One of the main things I have been thinking about recently with teaching is confidence. As a new teacher, one of my largest struggles is battling the want to be “liked.” Stepping into the classroom for the first time as a teacher can almost be as bad as stepping into it as a new student. You just want the kids to like you. I have learned the hard way that being well liked does not equate to being respected. In the school setting, being respected is more important than being liked.
I am a natural people pleaser and so this truth has been very difficult for me to embody. I worry about hurting the students’ feelings and making sure they are enjoying school. This is could be an issue. Worrying about the students’ opinions of you means that you might not always be consistent. Yes, I’ve been learning that equal is not always fair and there can be exceptions to the rule in certain circumstances, but in general it is best to be consistent. If you set a rule about homework, it is up to you as the teacher to follow through with it not matter no what. I am someone easily swayed by tears but I keep constantly reminding myself about what is best for the students in the long run. Also, think about your own school experience- were your favorite teachers the ones that were pushovers? Or were yours the ones that were fair and had solid, strong rules?
My classroom management philosophy has evolved since my first day of student teaching. I began teaching then with the idea that we shouldn’t restrict students and they should feel free in the classroom and there shouldn’t be many rules. Attending school is a privilege not a prison sentence. For the most part, I am still for this, however, a couple of experiences have shaped my new philosophy. First, my mentor teacher informed me that for some students, a relaxed classroom can feel unsafe for certain students. They are not sure what the rules are and how they will be supported or if they will be supported by the teacher. This thought really stopped me. The last thing I wanted was for my classroom to be an unsafe environment. However, it completely made sense that a classroom without guidelines could be chaotic and confusing. Therefore, I have come to the conclusion that though students’ individual freedoms and voices need to be respected and acknowledged, first, guidelines must be established in order to create a safe environment for this freedom to occur.
My first teaching job after student teaching was as a long-term substitute in a middle school. This was a great learning experience for me. Especially because, as many new teachers do, I definitely made mistakes. As hard as it is to admit, I had one group of students that could definitely smell my fear and took advantage of it. Though there were productive days, I quickly realized that this group of students did not respect me. Which meant, that they also did not respect the subject I taught. This put them at a complete disadvantage and they did not even realize it. I still think back on that experience and cringe. I constantly hope and pray to always do better.
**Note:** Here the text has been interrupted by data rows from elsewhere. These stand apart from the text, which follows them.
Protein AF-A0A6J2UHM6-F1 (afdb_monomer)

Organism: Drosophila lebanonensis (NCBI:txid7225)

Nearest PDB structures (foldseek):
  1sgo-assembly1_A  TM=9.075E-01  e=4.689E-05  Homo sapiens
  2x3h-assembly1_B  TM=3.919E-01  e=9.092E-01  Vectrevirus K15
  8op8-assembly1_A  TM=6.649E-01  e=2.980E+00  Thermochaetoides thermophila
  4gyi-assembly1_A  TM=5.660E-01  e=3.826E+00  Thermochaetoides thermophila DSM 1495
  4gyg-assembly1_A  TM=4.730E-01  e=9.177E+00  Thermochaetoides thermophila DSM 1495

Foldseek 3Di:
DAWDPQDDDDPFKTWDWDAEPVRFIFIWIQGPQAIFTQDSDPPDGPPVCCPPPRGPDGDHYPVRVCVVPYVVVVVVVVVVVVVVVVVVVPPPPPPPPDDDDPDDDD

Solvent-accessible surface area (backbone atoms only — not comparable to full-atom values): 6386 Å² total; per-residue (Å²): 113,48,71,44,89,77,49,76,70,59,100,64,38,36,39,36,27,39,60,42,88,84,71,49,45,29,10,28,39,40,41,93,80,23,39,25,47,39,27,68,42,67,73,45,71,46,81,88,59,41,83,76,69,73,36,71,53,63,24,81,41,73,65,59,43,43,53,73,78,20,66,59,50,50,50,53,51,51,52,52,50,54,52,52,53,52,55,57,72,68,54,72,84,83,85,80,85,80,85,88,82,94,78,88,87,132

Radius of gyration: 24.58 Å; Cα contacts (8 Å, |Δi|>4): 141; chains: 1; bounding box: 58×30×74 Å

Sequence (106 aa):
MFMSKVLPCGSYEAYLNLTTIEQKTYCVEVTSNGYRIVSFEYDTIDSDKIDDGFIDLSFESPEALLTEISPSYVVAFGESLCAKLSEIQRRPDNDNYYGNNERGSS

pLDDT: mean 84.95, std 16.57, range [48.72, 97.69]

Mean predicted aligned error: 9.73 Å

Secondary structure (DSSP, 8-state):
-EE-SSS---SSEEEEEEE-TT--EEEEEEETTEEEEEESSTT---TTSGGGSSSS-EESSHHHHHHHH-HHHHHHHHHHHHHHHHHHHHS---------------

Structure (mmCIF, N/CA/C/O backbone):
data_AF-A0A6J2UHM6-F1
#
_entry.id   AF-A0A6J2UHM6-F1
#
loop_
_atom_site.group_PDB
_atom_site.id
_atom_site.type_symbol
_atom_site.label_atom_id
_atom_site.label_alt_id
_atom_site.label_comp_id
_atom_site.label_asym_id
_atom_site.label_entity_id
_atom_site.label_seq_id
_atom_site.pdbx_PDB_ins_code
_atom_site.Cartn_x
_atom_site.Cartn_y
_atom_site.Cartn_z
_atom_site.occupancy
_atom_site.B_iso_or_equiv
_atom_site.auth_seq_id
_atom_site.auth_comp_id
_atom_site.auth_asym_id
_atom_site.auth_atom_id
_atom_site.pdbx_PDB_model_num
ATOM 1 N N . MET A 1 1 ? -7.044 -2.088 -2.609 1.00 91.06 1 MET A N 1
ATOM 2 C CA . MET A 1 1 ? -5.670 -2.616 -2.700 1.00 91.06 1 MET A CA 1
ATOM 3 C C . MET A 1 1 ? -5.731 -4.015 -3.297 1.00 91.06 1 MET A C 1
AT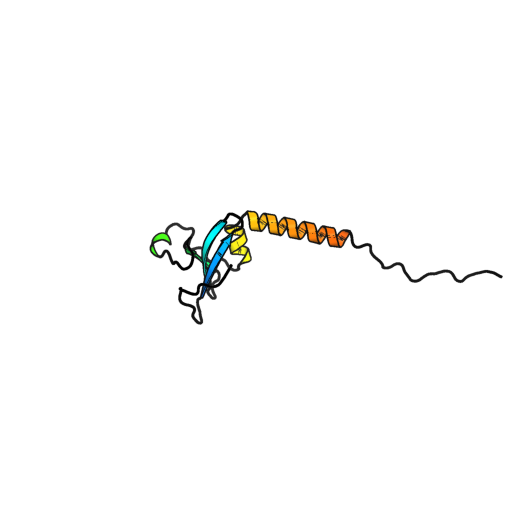OM 5 O O . MET A 1 1 ? -6.579 -4.790 -2.870 1.00 91.06 1 MET A O 1
ATOM 9 N N . PHE A 1 2 ? -4.933 -4.299 -4.326 1.00 96.19 2 PHE A N 1
ATOM 10 C CA . PHE A 1 2 ? -4.921 -5.570 -5.062 1.00 96.19 2 PHE A CA 1
ATOM 11 C C . PHE A 1 2 ? -3.546 -5.821 -5.702 1.00 96.19 2 PHE A C 1
ATOM 13 O O . PHE A 1 2 ? -2.811 -4.878 -5.968 1.00 96.19 2 PHE A O 1
ATOM 20 N N . MET A 1 3 ? -3.199 -7.084 -5.960 1.00 96.25 3 MET A N 1
ATOM 21 C CA . MET A 1 3 ? -1.933 -7.439 -6.618 1.00 96.25 3 MET A CA 1
ATOM 22 C C . MET A 1 3 ? -1.963 -7.090 -8.108 1.00 96.25 3 MET A C 1
ATOM 24 O O . MET A 1 3 ? -2.970 -7.350 -8.778 1.00 96.25 3 MET A O 1
ATOM 28 N N . 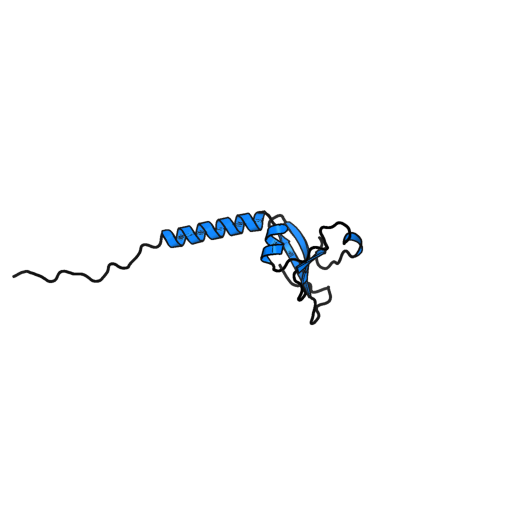SER A 1 4 ? -0.857 -6.556 -8.627 1.00 96.69 4 SER A N 1
ATOM 29 C CA . SER A 1 4 ? -0.665 -6.375 -10.065 1.00 96.69 4 SER A CA 1
ATOM 30 C C . SER A 1 4 ? -0.763 -7.722 -10.778 1.00 96.69 4 SER A C 1
ATOM 32 O O . SER A 1 4 ? -0.236 -8.734 -10.317 1.00 96.69 4 SER A O 1
ATOM 34 N N . LYS A 1 5 ? -1.458 -7.731 -11.917 1.00 94.75 5 LYS A N 1
ATOM 35 C CA . LYS A 1 5 ? -1.524 -8.889 -12.826 1.00 94.75 5 LYS A CA 1
ATOM 36 C C . LYS A 1 5 ? -0.643 -8.712 -14.060 1.00 94.75 5 LYS A C 1
ATOM 38 O O . LYS A 1 5 ? -0.596 -9.606 -14.900 1.00 94.75 5 LYS A O 1
ATOM 43 N N . VAL A 1 6 ? -0.028 -7.540 -14.189 1.00 95.44 6 VAL A N 1
ATOM 44 C CA . VAL A 1 6 ? 0.737 -7.118 -15.363 1.00 95.44 6 VAL A CA 1
ATOM 45 C C . VAL A 1 6 ? 2.228 -7.179 -15.060 1.00 95.44 6 VAL A C 1
ATOM 47 O O . VAL A 1 6 ? 2.999 -7.658 -15.889 1.00 95.44 6 VAL A O 1
ATOM 50 N N . LEU A 1 7 ? 2.625 -6.727 -13.870 1.00 94.25 7 LEU A N 1
ATOM 51 C CA . LEU A 1 7 ? 4.016 -6.732 -13.443 1.00 94.25 7 LEU A CA 1
ATOM 52 C C . LEU A 1 7 ? 4.460 -8.133 -12.986 1.00 94.25 7 LEU A C 1
ATOM 54 O O . LEU A 1 7 ? 3.628 -8.929 -12.533 1.00 94.25 7 LEU A O 1
ATOM 58 N N . PRO A 1 8 ? 5.764 -8.452 -13.094 1.00 90.75 8 PRO A N 1
ATOM 59 C CA . PRO A 1 8 ? 6.301 -9.736 -12.662 1.00 90.75 8 PRO A CA 1
ATOM 60 C C . PRO A 1 8 ? 5.973 -10.030 -11.195 1.00 90.75 8 PRO A C 1
ATOM 62 O O . PRO A 1 8 ? 6.176 -9.202 -10.317 1.00 90.75 8 PRO A O 1
ATOM 65 N N . CYS A 1 9 ? 5.485 -11.235 -10.917 1.00 90.12 9 CYS A N 1
ATOM 66 C CA . CYS A 1 9 ? 5.305 -11.726 -9.555 1.00 90.12 9 CYS A CA 1
ATOM 67 C C . CYS A 1 9 ? 6.178 -12.969 -9.397 1.00 90.12 9 CYS A C 1
ATOM 69 O O . CYS A 1 9 ? 5.898 -14.011 -9.994 1.00 90.12 9 CYS A O 1
ATOM 71 N N . GLY A 1 10 ? 7.262 -12.833 -8.639 1.00 89.50 10 GLY A N 1
ATOM 72 C CA . GLY A 1 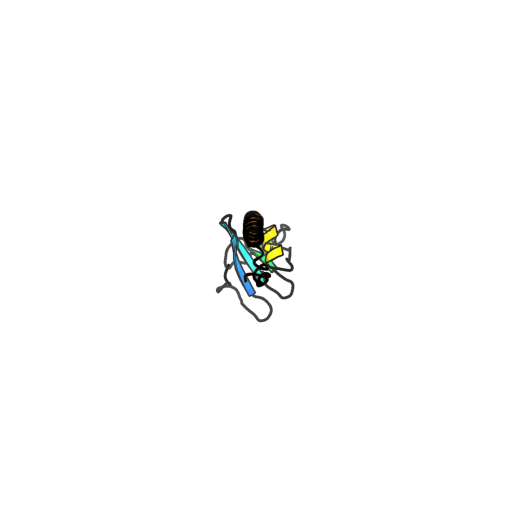10 ? 8.251 -13.878 -8.413 1.00 89.50 10 GLY A CA 1
ATOM 73 C C . GLY A 1 10 ? 8.264 -14.378 -6.972 1.00 89.50 10 GLY A C 1
ATOM 74 O O . GLY A 1 10 ? 7.432 -14.014 -6.146 1.00 89.50 10 GLY A O 1
ATOM 75 N N . SER A 1 11 ? 9.251 -15.217 -6.657 1.00 89.94 11 SER A N 1
ATOM 76 C CA . SER A 1 11 ? 9.448 -15.742 -5.298 1.00 89.94 11 SER A CA 1
ATOM 77 C C . SER A 1 11 ? 9.960 -14.696 -4.300 1.00 89.94 11 SER A C 1
ATOM 79 O O . SER A 1 11 ? 9.890 -14.935 -3.098 1.00 89.94 11 SER A O 1
ATOM 81 N N . TYR A 1 12 ? 10.509 -13.577 -4.785 1.00 89.69 12 TYR A N 1
ATOM 82 C CA . TYR A 1 12 ? 11.213 -12.577 -3.968 1.00 89.69 12 TYR A CA 1
ATOM 83 C C . TYR A 1 12 ? 10.653 -11.159 -4.097 1.00 89.69 12 TYR A C 1
ATOM 85 O O . TYR A 1 12 ? 10.954 -10.312 -3.258 1.00 89.69 12 TYR A O 1
ATOM 93 N N . GLU A 1 13 ? 9.838 -10.915 -5.119 1.00 93.06 13 GLU A N 1
ATOM 94 C CA . GLU A 1 1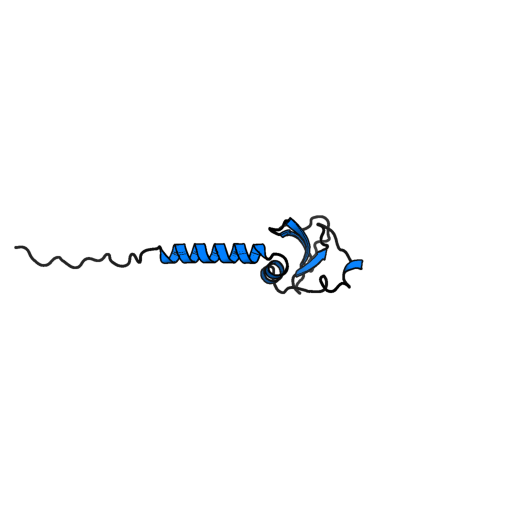3 ? 9.224 -9.620 -5.382 1.00 93.06 13 GLU A CA 1
ATOM 95 C C . GLU A 1 13 ? 7.816 -9.806 -5.944 1.00 93.06 13 GLU A C 1
ATOM 97 O O . GLU A 1 13 ? 7.537 -10.747 -6.697 1.00 93.06 13 GLU A O 1
ATOM 102 N N . ALA A 1 14 ? 6.925 -8.901 -5.566 1.00 95.88 14 ALA A N 1
ATOM 103 C CA . ALA A 1 14 ? 5.595 -8.789 -6.130 1.00 95.88 14 ALA A CA 1
ATOM 104 C C . ALA A 1 14 ? 5.165 -7.322 -6.137 1.00 95.88 14 ALA A C 1
ATOM 106 O O . ALA A 1 14 ? 5.704 -6.511 -5.390 1.00 95.88 14 ALA A O 1
ATOM 107 N N . TYR A 1 15 ? 4.162 -6.986 -6.945 1.00 96.69 15 TYR A N 1
ATOM 108 C CA . TYR A 1 15 ? 3.691 -5.609 -7.066 1.00 96.69 15 TYR A CA 1
ATOM 109 C C . TYR A 1 15 ? 2.240 -5.477 -6.643 1.00 96.69 15 TYR A C 1
ATOM 111 O O . TYR A 1 15 ? 1.390 -6.324 -6.930 1.00 96.69 15 TYR A O 1
ATOM 119 N N . LEU A 1 16 ? 1.962 -4.378 -5.964 1.00 96.50 16 LEU A N 1
ATOM 120 C CA . LEU A 1 16 ? 0.713 -4.094 -5.307 1.00 96.50 16 LEU A CA 1
ATOM 121 C C . LEU A 1 16 ? 0.196 -2.730 -5.743 1.00 96.50 16 LEU A C 1
ATOM 123 O O . LEU A 1 16 ? 0.840 -1.705 -5.550 1.00 96.50 16 LEU A O 1
ATOM 127 N N . ASN A 1 17 ? -1.033 -2.724 -6.230 1.00 97.69 17 ASN A N 1
ATOM 128 C CA . ASN A 1 17 ? -1.760 -1.523 -6.579 1.00 97.69 17 ASN A CA 1
ATOM 129 C C . ASN A 1 17 ? -2.691 -1.119 -5.438 1.00 97.69 17 ASN A C 1
ATOM 131 O O . ASN A 1 17 ? -3.474 -1.926 -4.912 1.00 97.69 17 ASN A O 1
ATOM 135 N N . LEU A 1 18 ? -2.657 0.156 -5.066 1.00 96.69 18 LEU A N 1
ATOM 136 C CA . LEU A 1 18 ? -3.578 0.707 -4.080 1.00 96.69 18 LEU A CA 1
ATOM 137 C C . LEU A 1 18 ? -4.020 2.121 -4.439 1.00 96.69 18 LEU A C 1
ATOM 139 O O . LEU A 1 18 ? -3.292 2.888 -5.062 1.00 96.69 18 LEU A O 1
ATOM 143 N N . THR A 1 19 ? -5.232 2.448 -4.003 1.00 97.62 19 THR A N 1
ATOM 144 C CA . THR A 1 19 ? -5.754 3.810 -4.007 1.00 97.62 19 THR A CA 1
ATOM 145 C C . THR A 1 19 ? -6.077 4.189 -2.579 1.00 97.62 19 THR A C 1
ATOM 147 O O . THR A 1 19 ? -6.729 3.420 -1.867 1.00 97.62 19 THR A O 1
ATOM 150 N N . THR A 1 20 ? -5.579 5.343 -2.157 1.00 96.94 20 THR A N 1
ATOM 151 C CA . THR A 1 20 ? -5.841 5.885 -0.828 1.00 96.94 20 THR A CA 1
ATOM 152 C C . THR A 1 20 ? -7.256 6.450 -0.748 1.00 96.94 20 THR A C 1
ATOM 154 O O . THR A 1 20 ? -7.941 6.619 -1.759 1.00 96.94 20 THR A O 1
ATOM 157 N N . ILE A 1 21 ? -7.712 6.776 0.461 1.00 96.25 21 ILE A N 1
ATOM 158 C CA . ILE A 1 21 ? -9.037 7.381 0.670 1.00 96.25 21 ILE A CA 1
ATOM 159 C C . ILE A 1 21 ? -9.143 8.733 -0.063 1.00 96.25 21 ILE A C 1
ATOM 161 O O . ILE A 1 21 ? -10.202 9.085 -0.578 1.00 96.25 21 ILE A O 1
ATOM 165 N N . GLU A 1 22 ? -8.025 9.449 -0.199 1.00 95.75 22 GLU A N 1
ATOM 166 C CA . GLU A 1 22 ? -7.891 10.704 -0.949 1.00 95.75 22 GLU A CA 1
ATOM 167 C C . GLU A 1 22 ? -7.848 10.523 -2.475 1.00 95.75 22 GLU A C 1
ATOM 169 O O . GLU A 1 22 ? -7.575 11.486 -3.189 1.00 95.75 22 GLU A O 1
ATOM 174 N N . GLN A 1 23 ? -8.098 9.313 -2.985 1.00 96.94 23 GLN A N 1
ATOM 175 C CA . GLN A 1 23 ? -8.085 8.977 -4.415 1.00 96.94 23 GLN A CA 1
ATOM 176 C C . GLN A 1 23 ? -6.707 9.086 -5.085 1.00 96.94 23 GLN A C 1
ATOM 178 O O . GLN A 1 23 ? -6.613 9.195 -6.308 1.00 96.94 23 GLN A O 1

Teachers need confidence to be teachers. They need confidence in themselves. They are not perfect and not always right but they have to be confident in their abilities. Students and parents may try to de-rail them, oftentimes unintentionally, but a teacher must know herself or himself and not back down. In my opinion, these are the best teachers. The ones with confidence. Am I anywhere near that? Not yet, but I work and try everyday and everyday it gets better.